Where does one look for these people holding out in this reality or get to talk with them?
Are they in specific geographical areas or living with 'countries' and staying under the radar so too speak?
I get the feeling we are in reality self policing slaves and are trained to be so from the moment we can talk. Not by slave masters but by oher slaves in some sort of self perpetuaing process that few seem to notice and even fewer do anything about.

The system perpetuates itself on our confusion, or so it seems to me. For every snippet of reality that is missed by the rewriters there is overlaid layer upon layer of obfuscatio which require moree and more layers to burry it confusion which i turn needs ever more layers.
It's all down to the individual, for me to accept that they have ben had, been conned by others, conned themselves into belief of things that are demonstrably untrue and instead seek within to order if you will what is demonstrably true, unlearn so too speak.

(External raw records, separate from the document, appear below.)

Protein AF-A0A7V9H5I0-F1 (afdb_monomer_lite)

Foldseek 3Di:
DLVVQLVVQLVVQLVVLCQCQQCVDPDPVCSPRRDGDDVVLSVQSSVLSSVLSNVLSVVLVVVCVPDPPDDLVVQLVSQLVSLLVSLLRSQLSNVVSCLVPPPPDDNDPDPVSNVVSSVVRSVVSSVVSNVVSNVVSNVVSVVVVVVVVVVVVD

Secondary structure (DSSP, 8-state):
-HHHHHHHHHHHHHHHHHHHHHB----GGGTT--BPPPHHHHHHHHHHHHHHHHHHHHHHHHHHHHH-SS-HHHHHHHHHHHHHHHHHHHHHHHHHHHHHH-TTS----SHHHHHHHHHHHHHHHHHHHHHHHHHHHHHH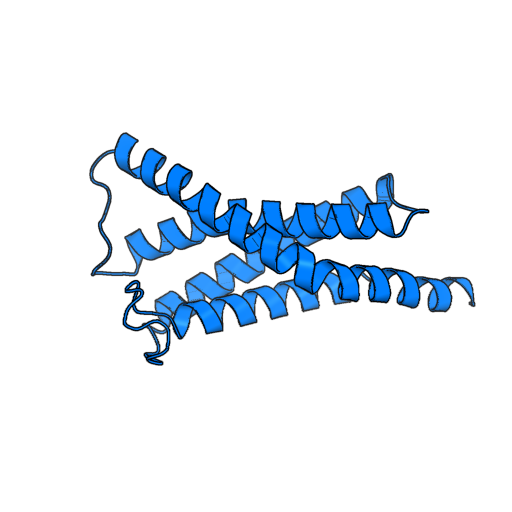HHHHHHHHHTTTT-

Sequence (154 aa):
MRAFLLAAAALVGLANATLYSLISDNSLDRLFELRPGPPALFLMYALCGVFVGIAISGVLLLVAERDLRDRFFARYGLMVLSVCIGGMVLSPFLTTVMFFFDNEAYMPTSTSELLSAILFSTLPGGVLGAAEGVVLGFPLAGLLGRFRDETDTR

pLDDT: mean 73.43, std 11.14, range [40.53, 88.25]

Structure (mmCIF, N/CA/C/O backbone):
data_AF-A0A7V9H5I0-F1
#
_entry.id   AF-A0A7V9H5I0-F1
#
loop_
_atom_site.group_PDB
_atom_site.id
_atom_site.type_symbol
_atom_site.label_atom_id
_atom_site.label_alt_id
_atom_site.label_comp_id
_atom_site.label_asym_id
_atom_site.label_entity_id
_atom_site.label_seq_id
_atom_site.pdbx_PDB_ins_code
_atom_site.Cartn_x
_atom_site.Cartn_y
_atom_site.Cartn_z
_atom_site.occupancy
_atom_site.B_iso_or_equiv
_atom_site.auth_seq_id
_atom_site.auth_comp_id
_atom_site.auth_asym_id
_atom_site.auth_atom_id
_atom_site.pdbx_PDB_model_num
ATOM 1 N N . MET A 1 1 ? -4.149 -10.896 18.987 1.00 64.00 1 MET A N 1
ATOM 2 C CA . MET A 1 1 ? -4.148 -9.573 18.314 1.00 64.00 1 MET A CA 1
ATOM 3 C C . MET A 1 1 ? -2.952 -9.388 17.374 1.00 64.00 1 MET A C 1
ATOM 5 O O . MET A 1 1 ? -3.179 -9.262 16.182 1.00 64.00 1 MET A O 1
ATOM 9 N N . ARG A 1 2 ? -1.694 -9.466 17.849 1.00 66.62 2 ARG A N 1
ATOM 10 C CA . ARG A 1 2 ? -0.483 -9.340 17.000 1.00 66.62 2 ARG A CA 1
ATOM 11 C C . ARG A 1 2 ? -0.436 -10.297 15.801 1.00 66.62 2 ARG A C 1
ATOM 13 O O . ARG A 1 2 ? -0.311 -9.842 14.674 1.00 66.62 2 ARG A O 1
ATOM 20 N N . ALA A 1 3 ? -0.588 -11.601 16.036 1.00 71.00 3 ALA A N 1
ATOM 21 C CA . ALA A 1 3 ? -0.556 -12.602 14.964 1.00 71.00 3 ALA A CA 1
ATOM 22 C C . ALA A 1 3 ? -1.686 -12.409 13.937 1.00 71.00 3 ALA A C 1
ATOM 24 O O . ALA A 1 3 ? -1.462 -12.562 12.744 1.00 71.00 3 ALA A O 1
ATOM 25 N N . PHE A 1 4 ? -2.876 -12.005 14.395 1.00 70.50 4 PHE A N 1
ATOM 26 C CA . PHE A 1 4 ? -4.014 -11.702 13.524 1.00 70.50 4 PHE A CA 1
ATOM 27 C C . PHE A 1 4 ? -3.732 -10.500 12.615 1.00 70.50 4 PHE A C 1
ATOM 29 O O . PHE A 1 4 ? -3.974 -10.583 11.420 1.00 70.50 4 PHE A O 1
ATOM 36 N N . LEU A 1 5 ? -3.169 -9.413 13.153 1.00 68.06 5 LEU A N 1
ATOM 37 C CA . LEU A 1 5 ? -2.814 -8.233 12.358 1.00 68.06 5 LEU A CA 1
ATOM 38 C C . LEU A 1 5 ? -1.695 -8.521 11.356 1.00 68.06 5 LEU A C 1
ATOM 40 O O . LEU A 1 5 ? -1.773 -8.067 10.223 1.00 68.06 5 LEU A O 1
ATOM 44 N N . LEU A 1 6 ? -0.690 -9.313 11.742 1.00 71.25 6 LEU A N 1
ATOM 45 C CA . LEU A 1 6 ? 0.372 -9.742 10.827 1.00 71.25 6 LEU A CA 1
ATOM 46 C C . LEU A 1 6 ? -0.169 -10.635 9.706 1.00 71.25 6 LEU A C 1
ATOM 48 O O . LEU A 1 6 ? 0.185 -10.440 8.549 1.00 71.25 6 LEU A O 1
ATOM 52 N N . ALA A 1 7 ? -1.053 -11.581 10.035 1.00 73.12 7 ALA A N 1
ATOM 53 C CA . ALA A 1 7 ? -1.705 -12.430 9.043 1.00 73.12 7 ALA A CA 1
ATOM 54 C C . ALA A 1 7 ? -2.614 -11.615 8.113 1.00 73.12 7 ALA A C 1
ATOM 56 O O . ALA A 1 7 ? -2.566 -11.804 6.903 1.00 73.12 7 ALA A O 1
ATOM 57 N N . ALA A 1 8 ? -3.392 -10.672 8.653 1.00 70.75 8 ALA A N 1
ATOM 58 C CA . ALA A 1 8 ? -4.226 -9.774 7.862 1.00 70.75 8 ALA A CA 1
ATOM 59 C C . ALA A 1 8 ? -3.376 -8.897 6.932 1.00 70.75 8 ALA A C 1
ATOM 61 O O . ALA A 1 8 ? -3.680 -8.800 5.751 1.00 70.75 8 ALA A O 1
ATOM 62 N N . ALA A 1 9 ? -2.274 -8.329 7.427 1.00 71.19 9 ALA A N 1
ATOM 63 C CA . ALA A 1 9 ? -1.346 -7.547 6.616 1.00 71.19 9 ALA A CA 1
ATOM 64 C C . ALA A 1 9 ? -0.710 -8.379 5.496 1.00 71.19 9 ALA A C 1
ATOM 66 O O . ALA A 1 9 ? -0.622 -7.916 4.361 1.00 71.19 9 ALA A O 1
ATOM 67 N N . ALA A 1 10 ? -0.311 -9.618 5.793 1.00 73.25 10 ALA A N 1
ATOM 68 C CA . ALA A 1 10 ? 0.240 -10.524 4.794 1.00 73.25 10 ALA A CA 1
ATOM 69 C C . ALA A 1 10 ? -0.802 -10.912 3.733 1.00 73.25 10 ALA A C 1
ATOM 71 O O . ALA A 1 10 ? -0.493 -10.898 2.546 1.00 73.25 10 ALA A O 1
ATOM 72 N N . LEU A 1 11 ? -2.039 -11.212 4.143 1.00 75.06 11 LEU A N 1
ATOM 73 C CA . LEU A 1 11 ? -3.134 -11.552 3.232 1.00 75.06 11 LEU A CA 1
ATOM 74 C C . LEU A 1 11 ? -3.552 -10.366 2.360 1.00 75.06 11 LEU A C 1
ATOM 76 O O . LEU A 1 11 ? -3.767 -10.554 1.169 1.00 75.06 11 LEU A O 1
ATOM 80 N N . VAL A 1 12 ? -3.629 -9.157 2.921 1.00 71.12 12 VAL A N 1
ATOM 81 C CA . VAL A 1 12 ? -3.917 -7.931 2.158 1.00 71.12 12 VAL A CA 1
ATOM 82 C C . VAL A 1 12 ? -2.778 -7.628 1.186 1.00 71.12 12 VAL A C 1
ATOM 84 O O . VAL A 1 12 ? -3.036 -7.352 0.020 1.00 71.12 12 VAL A O 1
ATOM 87 N N . GLY A 1 13 ? -1.519 -7.759 1.616 1.00 70.12 13 GLY A N 1
ATOM 88 C CA . GLY A 1 13 ? -0.359 -7.614 0.733 1.00 70.12 13 GLY A CA 1
ATOM 89 C C . GLY A 1 13 ? -0.366 -8.622 -0.419 1.00 70.12 13 GLY A C 1
ATOM 90 O O . GLY A 1 13 ? -0.111 -8.250 -1.563 1.00 70.12 13 GLY A O 1
ATOM 91 N N . LEU A 1 14 ? -0.724 -9.878 -0.137 1.00 73.06 14 LEU A N 1
ATOM 92 C CA . LEU A 1 14 ? -0.875 -10.920 -1.151 1.00 73.06 14 LEU A CA 1
ATOM 93 C C . LEU A 1 14 ? -2.031 -10.606 -2.110 1.00 73.06 14 LEU A C 1
ATOM 95 O O . LEU A 1 14 ? -1.844 -10.697 -3.319 1.00 73.06 14 LEU A O 1
ATOM 99 N N . ALA A 1 15 ? -3.190 -10.198 -1.582 1.00 71.75 15 ALA A N 1
ATOM 100 C CA . ALA A 1 15 ? -4.367 -9.830 -2.364 1.00 71.75 15 ALA A CA 1
ATOM 101 C C . ALA A 1 15 ? -4.060 -8.668 -3.319 1.00 71.75 15 ALA A C 1
ATOM 103 O O . ALA A 1 15 ? -4.336 -8.771 -4.517 1.00 71.75 15 ALA A O 1
ATOM 104 N N . ASN A 1 16 ? -3.399 -7.621 -2.817 1.00 70.62 16 ASN A N 1
ATOM 105 C CA . ASN A 1 16 ? -2.963 -6.487 -3.626 1.00 70.62 16 ASN A CA 1
ATOM 106 C C . ASN A 1 16 ? -1.960 -6.921 -4.698 1.00 70.62 16 ASN A C 1
ATOM 108 O O . ASN A 1 16 ? -2.106 -6.529 -5.850 1.00 70.62 16 ASN A O 1
ATOM 112 N N . ALA A 1 17 ? -1.001 -7.792 -4.379 1.00 69.12 17 ALA A N 1
ATOM 113 C CA . ALA A 1 17 ? -0.067 -8.311 -5.377 1.00 69.12 17 ALA A CA 1
ATOM 114 C C . ALA A 1 17 ? -0.751 -9.146 -6.468 1.00 69.12 17 ALA A C 1
ATOM 116 O O . ALA A 1 17 ? -0.400 -9.019 -7.640 1.00 69.12 17 ALA A O 1
ATOM 117 N N . THR A 1 18 ? -1.753 -9.962 -6.118 1.00 68.50 18 THR A N 1
ATOM 118 C CA . THR A 1 18 ? -2.571 -10.666 -7.121 1.00 68.50 18 THR A CA 1
ATOM 119 C C . THR A 1 18 ? -3.338 -9.692 -7.999 1.00 68.50 18 THR A C 1
ATOM 121 O O . THR A 1 18 ? -3.328 -9.867 -9.211 1.00 68.50 18 THR A O 1
ATOM 124 N N . LEU A 1 19 ? -3.948 -8.647 -7.434 1.00 67.50 19 LEU A N 1
ATOM 125 C CA . LEU A 1 19 ? -4.652 -7.634 -8.223 1.00 67.50 19 LEU A CA 1
ATOM 126 C C . LEU A 1 19 ? -3.695 -6.900 -9.171 1.00 67.50 19 LEU A C 1
ATOM 128 O O . LEU A 1 19 ? -3.957 -6.851 -10.368 1.00 67.50 19 LEU A O 1
ATOM 132 N N . TYR A 1 20 ? -2.546 -6.430 -8.679 1.00 66.25 20 TYR A N 1
ATOM 133 C CA . TYR A 1 20 ? -1.532 -5.774 -9.511 1.00 66.25 20 TYR A CA 1
ATOM 134 C C . TYR A 1 20 ? -0.976 -6.687 -10.611 1.00 66.25 20 TYR A C 1
ATOM 136 O O . TYR A 1 20 ? -0.742 -6.234 -11.725 1.00 66.25 20 TYR A O 1
ATOM 144 N N . SER A 1 21 ? -0.798 -7.981 -10.337 1.00 62.66 21 SER A N 1
ATOM 145 C CA . SER A 1 21 ? -0.326 -8.938 -11.344 1.00 62.66 21 SER A CA 1
ATOM 146 C C . SER A 1 21 ? -1.388 -9.343 -12.364 1.00 62.66 21 SER A C 1
ATOM 148 O O . SER A 1 21 ? -1.022 -9.846 -13.426 1.00 62.66 21 SER A O 1
ATOM 150 N N . LEU A 1 22 ? -2.673 -9.195 -12.039 1.00 62.56 22 LEU A N 1
ATOM 151 C CA . LEU A 1 22 ? -3.780 -9.449 -12.961 1.00 62.56 22 LEU A CA 1
ATOM 152 C C . LEU A 1 22 ? -4.077 -8.230 -13.842 1.00 62.56 22 LEU A C 1
ATOM 154 O O . LEU A 1 22 ? -4.503 -8.407 -14.979 1.00 62.56 22 LEU A O 1
ATOM 158 N N . ILE A 1 23 ? -3.800 -7.025 -13.336 1.00 61.41 23 ILE A N 1
ATOM 159 C CA . ILE A 1 23 ? -3.966 -5.728 -14.013 1.00 61.41 23 ILE A CA 1
ATOM 160 C C . ILE A 1 23 ? -2.627 -5.303 -14.658 1.00 61.41 23 ILE A C 1
ATOM 162 O O . ILE A 1 23 ? -2.249 -4.141 -14.656 1.00 61.41 23 ILE A O 1
ATOM 166 N N . SER A 1 24 ? -1.857 -6.257 -15.192 1.00 50.88 24 SER A N 1
ATOM 167 C CA . SER A 1 24 ? -0.479 -6.034 -15.667 1.00 50.88 24 SER A CA 1
ATOM 168 C C . SER A 1 24 ? -0.348 -5.038 -16.836 1.00 50.88 24 SER A C 1
ATOM 170 O O . SER A 1 24 ? 0.775 -4.722 -17.222 1.00 50.88 24 SER A O 1
ATOM 172 N N . ASP A 1 25 ? -1.451 -4.572 -17.426 1.00 56.22 25 ASP A N 1
ATOM 173 C CA . ASP A 1 25 ? -1.463 -3.595 -18.515 1.00 56.22 25 ASP A CA 1
ATOM 174 C C . ASP A 1 25 ? -1.919 -2.234 -17.950 1.00 56.22 25 ASP A C 1
ATOM 176 O O . ASP A 1 25 ? -3.066 -2.069 -17.538 1.00 56.22 25 ASP A O 1
ATOM 180 N N . ASN A 1 26 ? -1.011 -1.250 -17.902 1.00 53.06 26 ASN A N 1
ATOM 181 C CA . ASN A 1 26 ? -1.244 0.094 -17.339 1.00 53.06 26 ASN A CA 1
ATOM 182 C C . ASN A 1 26 ? -2.203 0.964 -18.189 1.00 53.06 26 ASN A C 1
ATOM 184 O O . ASN A 1 26 ? -2.282 2.181 -18.003 1.00 53.06 26 ASN A O 1
ATOM 188 N N . SER A 1 27 ? -2.916 0.367 -19.146 1.00 52.69 27 SER A N 1
ATOM 189 C CA . SER A 1 27 ? -3.890 1.038 -19.999 1.00 52.69 27 SER A CA 1
ATOM 190 C C . SER A 1 27 ? -5.300 0.948 -19.400 1.00 52.69 27 SER A C 1
ATOM 192 O O . SER A 1 27 ? -5.834 -0.132 -19.152 1.00 52.69 27 SER A O 1
ATOM 194 N N . LEU A 1 28 ? -5.942 2.108 -19.194 1.00 52.22 28 LEU A N 1
ATOM 195 C CA . LEU A 1 28 ? -7.338 2.194 -18.725 1.00 52.22 28 LEU A CA 1
ATOM 196 C C . LEU A 1 28 ? -8.311 1.408 -19.624 1.00 52.22 28 LEU A C 1
ATOM 198 O O . LEU A 1 28 ? -9.337 0.932 -19.144 1.00 52.22 28 LEU A O 1
ATOM 202 N N . ASP A 1 29 ? -7.962 1.226 -20.898 1.00 53.09 29 ASP A N 1
ATOM 203 C CA . ASP A 1 29 ? -8.755 0.488 -21.882 1.00 53.09 29 ASP A CA 1
ATOM 204 C C . ASP A 1 29 ? -8.744 -1.039 -21.670 1.00 53.09 29 ASP A C 1
ATOM 206 O O . ASP A 1 29 ? -9.597 -1.733 -22.223 1.00 53.09 29 ASP A O 1
ATOM 210 N N . ARG A 1 30 ? -7.818 -1.581 -20.860 1.00 53.00 30 ARG A N 1
ATOM 211 C CA . ARG A 1 30 ? -7.627 -3.033 -20.655 1.00 53.00 30 ARG A CA 1
ATOM 212 C C . ARG A 1 30 ? -7.640 -3.475 -19.194 1.00 53.00 30 ARG A C 1
ATOM 214 O O . ARG A 1 30 ? -7.269 -4.605 -18.893 1.00 53.00 30 ARG A O 1
ATOM 221 N N . LEU A 1 31 ? -8.159 -2.641 -18.292 1.00 53.12 31 LEU A N 1
ATOM 222 C CA . LEU A 1 31 ? -8.275 -2.924 -16.851 1.00 53.12 31 LEU A CA 1
ATOM 223 C C . LEU A 1 31 ? -8.950 -4.270 -16.499 1.00 53.12 31 LEU A C 1
ATOM 225 O O . LEU A 1 31 ? -8.769 -4.768 -15.390 1.00 53.12 31 LEU A O 1
ATOM 229 N N . PHE A 1 32 ? -9.729 -4.853 -17.418 1.00 56.69 32 PHE A N 1
ATOM 230 C CA . PHE A 1 32 ? -10.440 -6.124 -17.230 1.00 56.69 32 PHE A CA 1
ATOM 231 C C . PHE A 1 32 ? -9.882 -7.291 -18.059 1.00 56.69 32 PHE A C 1
ATOM 233 O O . PHE A 1 32 ? -10.419 -8.399 -17.987 1.00 56.69 32 PHE A O 1
ATOM 240 N N . GLU A 1 33 ? -8.819 -7.083 -18.838 1.00 55.34 33 GLU A N 1
ATOM 241 C CA . GLU A 1 33 ? -8.133 -8.172 -19.532 1.00 55.34 33 GLU A CA 1
ATOM 242 C C . GLU A 1 33 ? -7.145 -8.829 -18.565 1.00 55.34 33 GLU A C 1
ATOM 244 O O . GLU A 1 33 ? -6.064 -8.309 -18.302 1.00 55.34 33 GLU A O 1
ATOM 249 N N . LEU A 1 34 ? -7.523 -9.988 -18.011 1.00 54.91 34 LEU A N 1
ATOM 250 C CA . LEU A 1 34 ? -6.643 -10.754 -17.131 1.00 54.91 34 LEU A CA 1
ATOM 251 C C . LEU A 1 34 ? -5.431 -11.247 -17.923 1.00 54.91 34 LEU A C 1
ATOM 253 O O . LEU A 1 34 ? -5.487 -12.278 -18.600 1.00 54.91 34 LEU A O 1
ATOM 257 N N . ARG A 1 35 ? -4.313 -10.536 -17.789 1.00 61.66 35 ARG A N 1
ATOM 258 C CA . ARG A 1 35 ? -3.029 -10.957 -18.335 1.00 61.66 35 ARG A CA 1
ATOM 259 C C . ARG A 1 35 ? -2.041 -11.106 -17.184 1.00 61.66 35 ARG A C 1
ATOM 261 O O . ARG A 1 35 ? -1.580 -10.097 -16.659 1.00 61.66 35 ARG A O 1
ATOM 268 N N . PRO A 1 36 ? -1.734 -12.342 -16.753 1.00 61.69 36 PRO A N 1
ATOM 269 C CA . PRO A 1 36 ? -0.800 -12.547 -15.661 1.00 61.69 36 PRO A CA 1
ATOM 270 C C . PRO A 1 36 ? 0.577 -12.018 -16.069 1.00 61.69 36 PRO A C 1
ATOM 272 O O . PRO A 1 36 ? 1.157 -12.475 -17.057 1.00 61.69 36 PRO A O 1
ATOM 275 N N . GLY A 1 37 ? 1.070 -11.037 -15.315 1.00 65.12 37 GLY A N 1
ATOM 276 C CA . GLY A 1 37 ? 2.412 -10.491 -15.486 1.00 65.12 37 GLY A CA 1
ATOM 277 C C . GLY A 1 37 ? 3.518 -11.521 -15.198 1.00 65.12 37 GLY A C 1
ATOM 278 O O . GLY A 1 37 ? 3.253 -12.635 -14.731 1.00 65.12 37 GLY A O 1
ATOM 279 N N . PRO A 1 38 ? 4.789 -11.173 -15.457 1.00 74.56 38 PRO A N 1
ATOM 280 C CA . PRO A 1 38 ? 5.925 -12.040 -15.170 1.00 74.56 38 PRO A CA 1
ATOM 281 C C . PRO A 1 38 ? 5.947 -12.489 -13.697 1.00 74.56 38 PRO A C 1
ATOM 283 O O . PRO A 1 38 ? 5.762 -11.663 -12.799 1.00 74.56 38 PRO A O 1
ATOM 286 N N . PRO A 1 39 ? 6.253 -13.766 -13.402 1.00 74.44 39 PRO A N 1
ATOM 287 C CA . PRO A 1 39 ? 6.206 -14.292 -12.034 1.00 74.44 39 PRO A CA 1
ATOM 288 C C . PRO A 1 39 ? 7.187 -13.585 -11.085 1.00 74.44 39 PRO A C 1
ATOM 290 O O . PRO A 1 39 ? 6.928 -13.490 -9.887 1.00 74.44 39 PRO A O 1
ATOM 293 N N . ALA A 1 40 ? 8.292 -13.050 -11.614 1.00 75.06 40 ALA A N 1
ATOM 294 C CA . ALA A 1 40 ? 9.243 -12.248 -10.848 1.00 75.06 40 ALA A CA 1
ATOM 295 C C . ALA A 1 40 ? 8.634 -10.918 -10.360 1.00 75.06 40 ALA A C 1
ATOM 297 O O . ALA A 1 40 ? 8.847 -10.546 -9.208 1.00 75.06 40 ALA A O 1
ATOM 298 N N . LEU A 1 41 ? 7.837 -10.240 -11.196 1.00 75.88 41 LEU A N 1
ATOM 299 C CA . LEU A 1 41 ? 7.138 -9.001 -10.832 1.00 75.88 41 LEU A CA 1
ATOM 300 C C . LEU A 1 41 ? 6.078 -9.264 -9.759 1.00 75.88 41 LEU A C 1
ATOM 302 O O . LEU A 1 41 ? 6.051 -8.570 -8.745 1.00 75.88 41 LEU A O 1
ATOM 306 N N . PHE A 1 42 ? 5.281 -10.325 -9.923 1.00 76.44 42 PHE A N 1
ATOM 307 C CA . PHE A 1 42 ? 4.309 -10.750 -8.911 1.00 76.44 42 PHE A CA 1
ATOM 308 C C . PHE A 1 42 ? 4.968 -11.013 -7.551 1.00 76.44 42 PHE A C 1
ATOM 310 O O . PHE A 1 42 ? 4.494 -10.521 -6.525 1.00 76.44 42 PHE A O 1
ATOM 317 N N . LEU A 1 43 ? 6.083 -11.753 -7.537 1.00 80.50 43 LEU A N 1
ATOM 318 C CA . LEU A 1 43 ? 6.812 -12.052 -6.307 1.00 80.50 43 LEU A CA 1
ATOM 319 C C . LEU A 1 43 ? 7.308 -10.772 -5.620 1.00 80.50 43 LEU A C 1
ATOM 321 O O . LEU A 1 43 ? 7.173 -10.642 -4.404 1.00 80.50 43 LEU A O 1
ATOM 325 N N . MET A 1 44 ? 7.851 -9.821 -6.383 1.00 82.81 44 MET A N 1
ATOM 326 C CA . MET A 1 44 ? 8.343 -8.556 -5.834 1.00 82.81 44 MET A CA 1
ATOM 327 C C . MET A 1 44 ? 7.207 -7.683 -5.299 1.00 82.81 44 MET A C 1
ATOM 329 O O . MET A 1 44 ? 7.328 -7.144 -4.200 1.00 82.81 44 MET A O 1
ATOM 333 N N . TYR A 1 45 ? 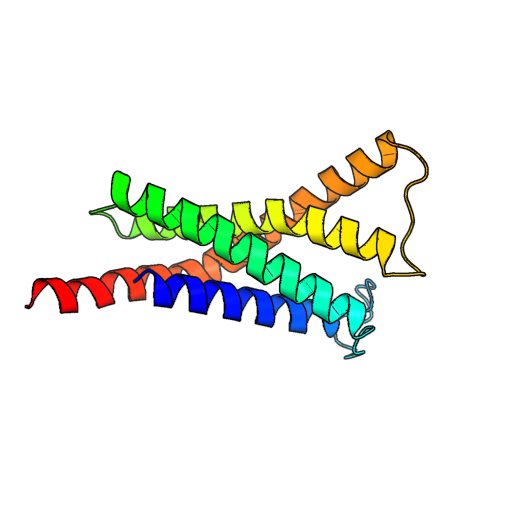6.073 -7.607 -5.999 1.00 81.12 45 TYR A N 1
ATOM 334 C CA . TYR A 1 45 ? 4.887 -6.906 -5.503 1.00 81.12 45 TYR A CA 1
ATOM 335 C C . TYR A 1 45 ? 4.352 -7.524 -4.212 1.00 81.12 45 TYR A C 1
ATOM 337 O O . TYR A 1 45 ? 4.062 -6.794 -3.262 1.00 81.12 45 TYR A O 1
ATOM 345 N N . ALA A 1 46 ? 4.289 -8.856 -4.134 1.00 78.69 46 ALA A N 1
ATOM 346 C CA . ALA A 1 46 ? 3.878 -9.562 -2.924 1.00 78.69 46 ALA A CA 1
ATOM 347 C C . ALA A 1 46 ? 4.831 -9.281 -1.760 1.00 78.69 46 ALA A C 1
ATOM 349 O O . ALA A 1 46 ? 4.381 -8.948 -0.665 1.00 78.69 46 ALA A O 1
ATOM 350 N N . LEU A 1 47 ? 6.144 -9.349 -1.990 1.00 83.38 47 LEU A N 1
ATOM 351 C CA . LEU A 1 47 ? 7.143 -9.060 -0.961 1.00 83.38 47 LEU A CA 1
ATOM 352 C C . LEU A 1 47 ? 7.071 -7.607 -0.483 1.00 83.38 47 LEU A C 1
ATOM 354 O O . LEU A 1 47 ? 7.084 -7.375 0.725 1.00 83.38 47 LEU A O 1
ATOM 358 N N . CYS A 1 48 ? 6.939 -6.639 -1.393 1.00 84.62 48 CYS A N 1
ATOM 359 C CA . CYS A 1 48 ? 6.764 -5.231 -1.039 1.00 84.62 48 CYS A CA 1
ATOM 360 C C . CYS A 1 48 ? 5.482 -5.011 -0.228 1.00 84.62 48 CYS A C 1
ATOM 362 O O . CYS A 1 48 ? 5.532 -4.386 0.831 1.00 84.62 48 CYS A O 1
ATOM 364 N N . GLY A 1 49 ? 4.354 -5.568 -0.679 1.00 79.94 49 GLY A N 1
ATOM 365 C CA . GLY A 1 49 ? 3.069 -5.470 0.013 1.00 79.94 49 GLY A CA 1
ATOM 366 C C . GLY A 1 49 ? 3.119 -6.067 1.419 1.00 79.94 49 GLY A C 1
ATOM 367 O O . GLY A 1 49 ? 2.697 -5.426 2.380 1.00 79.94 49 GLY A O 1
ATOM 368 N N . VAL A 1 50 ? 3.699 -7.260 1.566 1.00 81.88 50 VAL A N 1
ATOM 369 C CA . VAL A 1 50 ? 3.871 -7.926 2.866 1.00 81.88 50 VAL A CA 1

_Are you confident that the Bharat Empire/Scythia/Gaul is not Grand Tartaria pushed back thousands of years?_
No how can anyone be so?
I'm not confident of anything prior to my birth and less and less confident about most things since that singular event.
However speculation it maybe but prior to the arising of the RCC with it's Jesuit wanderers what existed was not an empire at all. Empires require hierarchy.My feeling is that the people alive before the RCC singular event had no knowing of hierarchy as they had no need of it because they knew who they were.
Empire is a word crafted by the RCC scriptwriters to hide this truth as is Tartaria and Tartary and its derivatives. They all sprang from the invention of Tartarus for a reaso, it seems to me.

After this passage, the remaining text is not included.